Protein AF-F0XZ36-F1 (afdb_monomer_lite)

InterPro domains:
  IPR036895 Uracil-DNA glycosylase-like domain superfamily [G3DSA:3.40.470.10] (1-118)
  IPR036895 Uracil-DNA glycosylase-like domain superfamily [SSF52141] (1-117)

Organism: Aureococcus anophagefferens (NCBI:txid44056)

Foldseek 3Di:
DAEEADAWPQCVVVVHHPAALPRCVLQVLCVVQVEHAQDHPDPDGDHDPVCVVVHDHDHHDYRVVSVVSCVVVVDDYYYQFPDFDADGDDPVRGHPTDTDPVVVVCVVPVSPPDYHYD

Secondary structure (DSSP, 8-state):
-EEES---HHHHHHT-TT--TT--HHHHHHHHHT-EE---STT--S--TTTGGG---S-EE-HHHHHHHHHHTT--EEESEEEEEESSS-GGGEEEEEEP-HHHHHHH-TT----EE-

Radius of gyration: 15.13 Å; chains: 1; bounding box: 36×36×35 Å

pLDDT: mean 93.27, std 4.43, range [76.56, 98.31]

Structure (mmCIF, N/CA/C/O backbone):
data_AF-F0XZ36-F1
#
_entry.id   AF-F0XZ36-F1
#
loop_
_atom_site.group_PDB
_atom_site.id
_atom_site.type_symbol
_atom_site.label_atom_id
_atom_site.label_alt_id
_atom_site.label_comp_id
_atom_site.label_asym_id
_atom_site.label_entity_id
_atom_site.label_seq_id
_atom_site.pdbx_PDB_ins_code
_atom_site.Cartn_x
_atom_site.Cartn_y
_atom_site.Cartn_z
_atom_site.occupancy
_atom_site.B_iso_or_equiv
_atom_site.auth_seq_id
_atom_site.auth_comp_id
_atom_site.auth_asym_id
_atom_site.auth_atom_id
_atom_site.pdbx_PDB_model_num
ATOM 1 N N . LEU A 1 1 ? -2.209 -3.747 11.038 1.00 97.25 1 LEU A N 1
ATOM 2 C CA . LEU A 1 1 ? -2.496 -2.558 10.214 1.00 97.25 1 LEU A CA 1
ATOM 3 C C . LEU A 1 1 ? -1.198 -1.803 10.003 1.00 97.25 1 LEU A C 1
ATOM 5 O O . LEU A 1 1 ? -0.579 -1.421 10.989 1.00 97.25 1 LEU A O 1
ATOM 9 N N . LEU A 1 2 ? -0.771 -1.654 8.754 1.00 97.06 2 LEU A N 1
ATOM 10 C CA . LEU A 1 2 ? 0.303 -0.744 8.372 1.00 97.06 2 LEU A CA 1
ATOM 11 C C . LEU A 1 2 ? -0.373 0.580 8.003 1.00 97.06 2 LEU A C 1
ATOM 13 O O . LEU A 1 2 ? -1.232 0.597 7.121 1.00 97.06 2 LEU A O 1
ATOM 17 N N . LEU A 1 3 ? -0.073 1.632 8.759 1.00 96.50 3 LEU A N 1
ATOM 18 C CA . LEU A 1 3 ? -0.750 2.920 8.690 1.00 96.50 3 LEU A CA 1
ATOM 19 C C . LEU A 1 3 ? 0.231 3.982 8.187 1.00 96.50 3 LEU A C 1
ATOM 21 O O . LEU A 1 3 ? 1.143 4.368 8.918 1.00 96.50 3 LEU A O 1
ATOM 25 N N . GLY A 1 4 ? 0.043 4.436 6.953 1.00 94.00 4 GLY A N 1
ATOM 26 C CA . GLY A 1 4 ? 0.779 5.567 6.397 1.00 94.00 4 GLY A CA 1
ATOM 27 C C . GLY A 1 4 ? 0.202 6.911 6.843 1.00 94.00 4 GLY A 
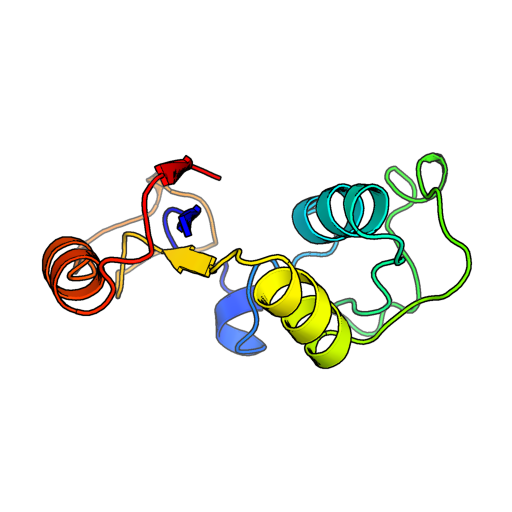C 1
ATOM 28 O O . GLY A 1 4 ? -0.849 6.984 7.491 1.00 94.00 4 GLY A O 1
ATOM 29 N N . THR A 1 5 ? 0.895 8.002 6.512 1.00 93.00 5 THR A N 1
ATOM 30 C CA . THR A 1 5 ? 0.368 9.356 6.735 1.00 93.00 5 THR A CA 1
ATOM 31 C C . THR A 1 5 ? -0.717 9.691 5.712 1.00 93.00 5 THR A C 1
ATOM 33 O O . THR A 1 5 ? -1.861 9.953 6.084 1.00 93.00 5 THR A O 1
ATOM 36 N N . GLN A 1 6 ? -0.348 9.725 4.431 1.00 92.31 6 GLN A N 1
ATOM 37 C CA . GLN A 1 6 ? -1.213 10.06
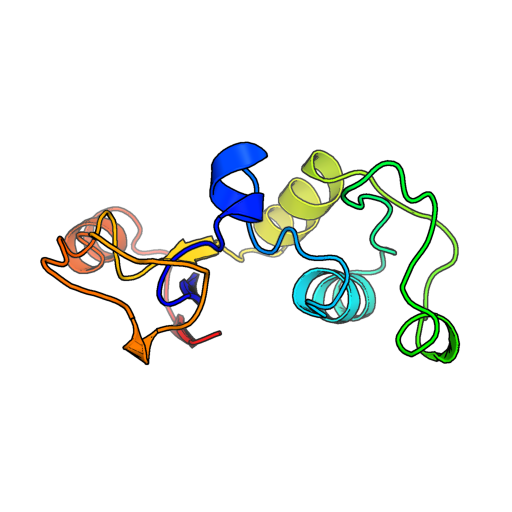7 3.306 1.00 92.31 6 GLN A CA 1
ATOM 38 C C . GLN A 1 6 ? -0.597 9.525 2.003 1.00 92.31 6 GLN A C 1
ATOM 40 O O . GLN A 1 6 ? 0.612 9.705 1.801 1.00 92.31 6 GLN A O 1
ATOM 45 N N . PRO A 1 7 ? -1.385 8.982 1.053 1.00 91.94 7 PRO A N 1
ATOM 46 C CA . PRO A 1 7 ? -0.833 8.461 -0.191 1.00 91.94 7 PRO A CA 1
ATOM 47 C C . PRO A 1 7 ? -0.153 9.565 -1.002 1.00 91.94 7 PRO A C 1
ATOM 49 O O . PRO A 1 7 ? -0.609 10.707 -1.013 1.00 91.94 7 PRO A O 1
ATOM 52 N N . SER A 1 8 ? 0.924 9.235 -1.715 1.00 91.75 8 SER A N 1
ATOM 53 C CA . SER A 1 8 ? 1.563 10.151 -2.673 1.00 91.75 8 SER A CA 1
ATOM 54 C C . SER A 1 8 ? 0.633 10.499 -3.845 1.00 91.75 8 SER A C 1
ATOM 56 O O . SER A 1 8 ? -0.301 9.756 -4.134 1.00 91.75 8 SER A O 1
ATOM 58 N N . ASP A 1 9 ? 0.925 11.568 -4.588 1.00 91.69 9 ASP A N 1
ATOM 59 C CA . ASP A 1 9 ? 0.125 11.959 -5.763 1.00 91.69 9 ASP A CA 1
ATOM 60 C C . ASP A 1 9 ? 0.071 10.846 -6.822 1.00 91.69 9 ASP A C 1
ATOM 62 O O . ASP A 1 9 ? -0.949 10.646 -7.478 1.00 91.69 9 ASP A O 1
ATOM 66 N N . ASN A 1 10 ? 1.151 10.071 -6.950 1.00 93.62 10 ASN A N 1
ATOM 67 C CA . ASN A 1 10 ? 1.178 8.897 -7.817 1.00 93.62 10 ASN A CA 1
ATOM 68 C C . ASN A 1 10 ? 0.291 7.776 -7.273 1.00 93.62 10 ASN A C 1
ATOM 70 O O . ASN A 1 10 ? -0.460 7.177 -8.029 1.00 93.62 10 ASN A O 1
ATOM 74 N N . SER A 1 11 ? 0.313 7.535 -5.961 1.00 94.25 11 SER A N 1
ATOM 75 C CA . SER A 1 11 ? -0.590 6.572 -5.325 1.00 94.25 11 SER A CA 1
ATOM 76 C C . SER A 1 11 ? -2.061 6.924 -5.536 1.00 94.25 11 SER A C 1
ATOM 78 O O . SER A 1 11 ? -2.861 6.045 -5.840 1.00 94.25 11 SER A O 1
ATOM 80 N N . LEU A 1 12 ? -2.407 8.209 -5.413 1.00 92.88 12 LEU A N 1
ATOM 81 C CA . LEU A 1 12 ? -3.760 8.707 -5.662 1.00 92.88 12 LEU A CA 1
ATOM 82 C C . LEU A 1 12 ? -4.162 8.540 -7.131 1.00 92.88 12 LEU A C 1
ATOM 84 O O . LEU A 1 12 ? -5.269 8.090 -7.405 1.00 92.88 12 LEU A O 1
ATOM 88 N N . ARG A 1 13 ? -3.262 8.860 -8.070 1.00 93.44 13 ARG A N 1
ATOM 89 C CA . ARG A 1 13 ? -3.513 8.723 -9.513 1.00 93.44 13 ARG A CA 1
ATOM 90 C C . ARG A 1 13 ? -3.728 7.274 -9.938 1.00 93.44 13 ARG A C 1
ATOM 92 O O . ARG A 1 13 ? -4.622 7.004 -10.727 1.00 93.44 13 ARG A O 1
ATOM 99 N N . GLU A 1 14 ? -2.911 6.366 -9.414 1.00 94.31 14 GLU A N 1
ATOM 100 C CA . GLU A 1 14 ? -2.975 4.940 -9.745 1.00 94.31 14 GLU A CA 1
ATOM 101 C C . GLU A 1 14 ? -4.058 4.191 -8.952 1.00 94.31 14 GLU A C 1
ATOM 103 O O . GLU A 1 14 ? -4.343 3.036 -9.256 1.00 94.31 14 GLU A O 1
ATOM 108 N N . GLY A 1 15 ? -4.632 4.805 -7.908 1.00 95.00 15 GLY A N 1
ATOM 109 C CA . GLY A 1 15 ? -5.537 4.128 -6.973 1.00 95.00 15 GLY A CA 1
ATOM 110 C C . GLY A 1 15 ? -4.850 3.012 -6.176 1.00 95.00 15 GLY A C 1
ATOM 111 O O . GLY A 1 15 ? -5.479 2.015 -5.833 1.00 95.00 15 GLY A O 1
ATOM 112 N N . LYS A 1 16 ? -3.542 3.145 -5.925 1.00 96.31 16 LYS A N 1
ATOM 113 C CA . LYS A 1 16 ? -2.665 2.078 -5.421 1.00 96.31 16 LYS A CA 1
ATOM 114 C C . LYS A 1 16 ? -1.678 2.620 -4.383 1.00 96.31 16 LYS A C 1
ATOM 116 O O . LYS A 1 16 ? -1.005 3.626 -4.594 1.00 96.31 16 LYS A O 1
ATOM 121 N N . TYR A 1 17 ? -1.537 1.939 -3.251 1.00 96.19 17 TYR A N 1
ATOM 122 C CA . TYR A 1 17 ? -0.597 2.310 -2.186 1.00 96.19 17 TYR A CA 1
ATOM 123 C C . TYR A 1 17 ? 0.873 2.175 -2.605 1.00 96.19 17 TYR A C 1
ATOM 125 O O . TYR A 1 17 ? 1.250 1.243 -3.316 1.00 96.19 17 TYR A O 1
ATOM 133 N N . PHE A 1 18 ? 1.708 3.094 -2.103 1.00 95.50 18 PHE A N 1
ATOM 134 C CA . PHE A 1 18 ? 3.169 3.106 -2.287 1.00 95.50 18 PHE A CA 1
ATOM 135 C C . PHE A 1 18 ? 3.655 3.103 -3.754 1.00 95.50 18 PHE A C 1
ATOM 137 O O . PHE A 1 18 ? 4.703 2.546 -4.084 1.00 95.50 18 PHE A O 1
ATOM 144 N N . MET A 1 19 ? 2.922 3.776 -4.647 1.00 95.12 19 MET A N 1
ATOM 145 C CA . MET A 1 19 ? 3.239 3.861 -6.076 1.00 95.12 19 MET A CA 1
ATOM 146 C C . MET A 1 19 ? 4.243 4.961 -6.409 1.00 95.12 19 MET A C 1
ATOM 148 O O . MET A 1 19 ? 3.973 5.868 -7.187 1.00 95.12 19 MET A O 1
ATOM 152 N N . THR A 1 20 ? 5.454 4.869 -5.869 1.00 93.56 20 THR A N 1
ATOM 153 C CA . THR A 1 20 ? 6.600 5.578 -6.454 1.00 93.56 20 THR A CA 1
ATOM 154 C C . THR A 1 20 ? 7.712 4.586 -6.761 1.00 93.56 20 THR A C 1
ATOM 156 O O . THR A 1 20 ? 7.835 3.547 -6.106 1.00 93.56 20 THR A O 1
ATOM 159 N N . ASN A 1 21 ? 8.517 4.883 -7.783 1.00 94.12 21 ASN A N 1
ATOM 160 C CA . ASN A 1 21 ? 9.634 4.021 -8.181 1.00 94.12 21 ASN A CA 1
ATOM 161 C C . ASN A 1 21 ? 10.753 3.988 -7.124 1.00 94.12 21 ASN A C 1
ATOM 163 O O . ASN A 1 21 ? 11.517 3.031 -7.085 1.00 94.12 21 ASN A O 1
ATOM 167 N N . ALA A 1 22 ? 10.829 5.011 -6.267 1.00 91.44 22 ALA A N 1
ATOM 168 C CA . ALA A 1 22 ? 11.795 5.094 -5.175 1.00 91.44 22 ALA A CA 1
ATOM 169 C C . ALA A 1 22 ? 11.289 4.501 -3.849 1.00 91.44 22 ALA A C 1
ATOM 171 O O . ALA A 1 22 ? 12.087 4.280 -2.943 1.00 91.44 22 ALA A O 1
ATOM 172 N N . ASN A 1 23 ? 9.982 4.255 -3.703 1.00 93.25 23 ASN A N 1
ATOM 173 C CA . ASN A 1 23 ? 9.444 3.675 -2.479 1.00 93.25 23 ASN A CA 1
ATOM 174 C C . ASN A 1 23 ? 9.776 2.173 -2.402 1.00 93.25 23 ASN A C 1
ATOM 176 O O . ASN A 1 23 ? 9.434 1.400 -3.301 1.00 93.25 23 ASN A O 1
ATOM 180 N N . ALA A 1 24 ? 10.428 1.770 -1.310 1.00 93.19 24 ALA A N 1
ATOM 181 C CA . ALA A 1 24 ? 10.910 0.408 -1.098 1.00 93.19 24 ALA A CA 1
ATOM 182 C C . ALA A 1 24 ? 9.875 -0.545 -0.472 1.00 93.19 24 ALA A C 1
ATOM 184 O O . ALA A 1 24 ? 10.156 -1.734 -0.365 1.00 93.19 24 ALA A O 1
ATOM 185 N N . PHE A 1 25 ? 8.687 -0.068 -0.079 1.00 95.75 25 PHE A N 1
ATOM 186 C CA . PHE A 1 25 ? 7.690 -0.845 0.668 1.00 95.75 25 PHE A CA 1
ATOM 187 C C . PHE A 1 25 ? 7.407 -2.211 0.034 1.00 95.75 25 PHE A C 1
ATOM 189 O O . PHE A 1 25 ? 7.610 -3.243 0.665 1.00 95.75 25 PHE A O 1
ATOM 196 N N . TRP A 1 26 ? 7.000 -2.224 -1.238 1.00 96.50 26 TRP A N 1
ATOM 197 C CA . TRP A 1 26 ? 6.644 -3.459 -1.941 1.00 96.50 26 TRP A CA 1
ATOM 198 C C . TRP A 1 26 ? 7.842 -4.359 -2.252 1.00 96.50 26 TRP A C 1
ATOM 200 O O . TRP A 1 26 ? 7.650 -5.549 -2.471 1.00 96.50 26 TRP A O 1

● ● ● ● ●

WHAT TO PRODUCE
Reproduce exactly the section above that begins at the line containing "ATOM 100 C CA" and ends at the line containing "ATOM 103 O O", leaving out all other lines.

REPLY
ATOM 100 C CA . GLU A 1 14 ? -2.975 4.940 -9.745 1.00 94.31 14 GLU A CA 1
ATOM 101 C C . GLU A 1 14 ? -4.058 4.191 -8.952 1.00 94.31 14 GLU A C 1
ATOM 103 O O . GLU A 1 14 ? -4.343 3.036 -9.256 1.00 94.31 14 GLU A O 1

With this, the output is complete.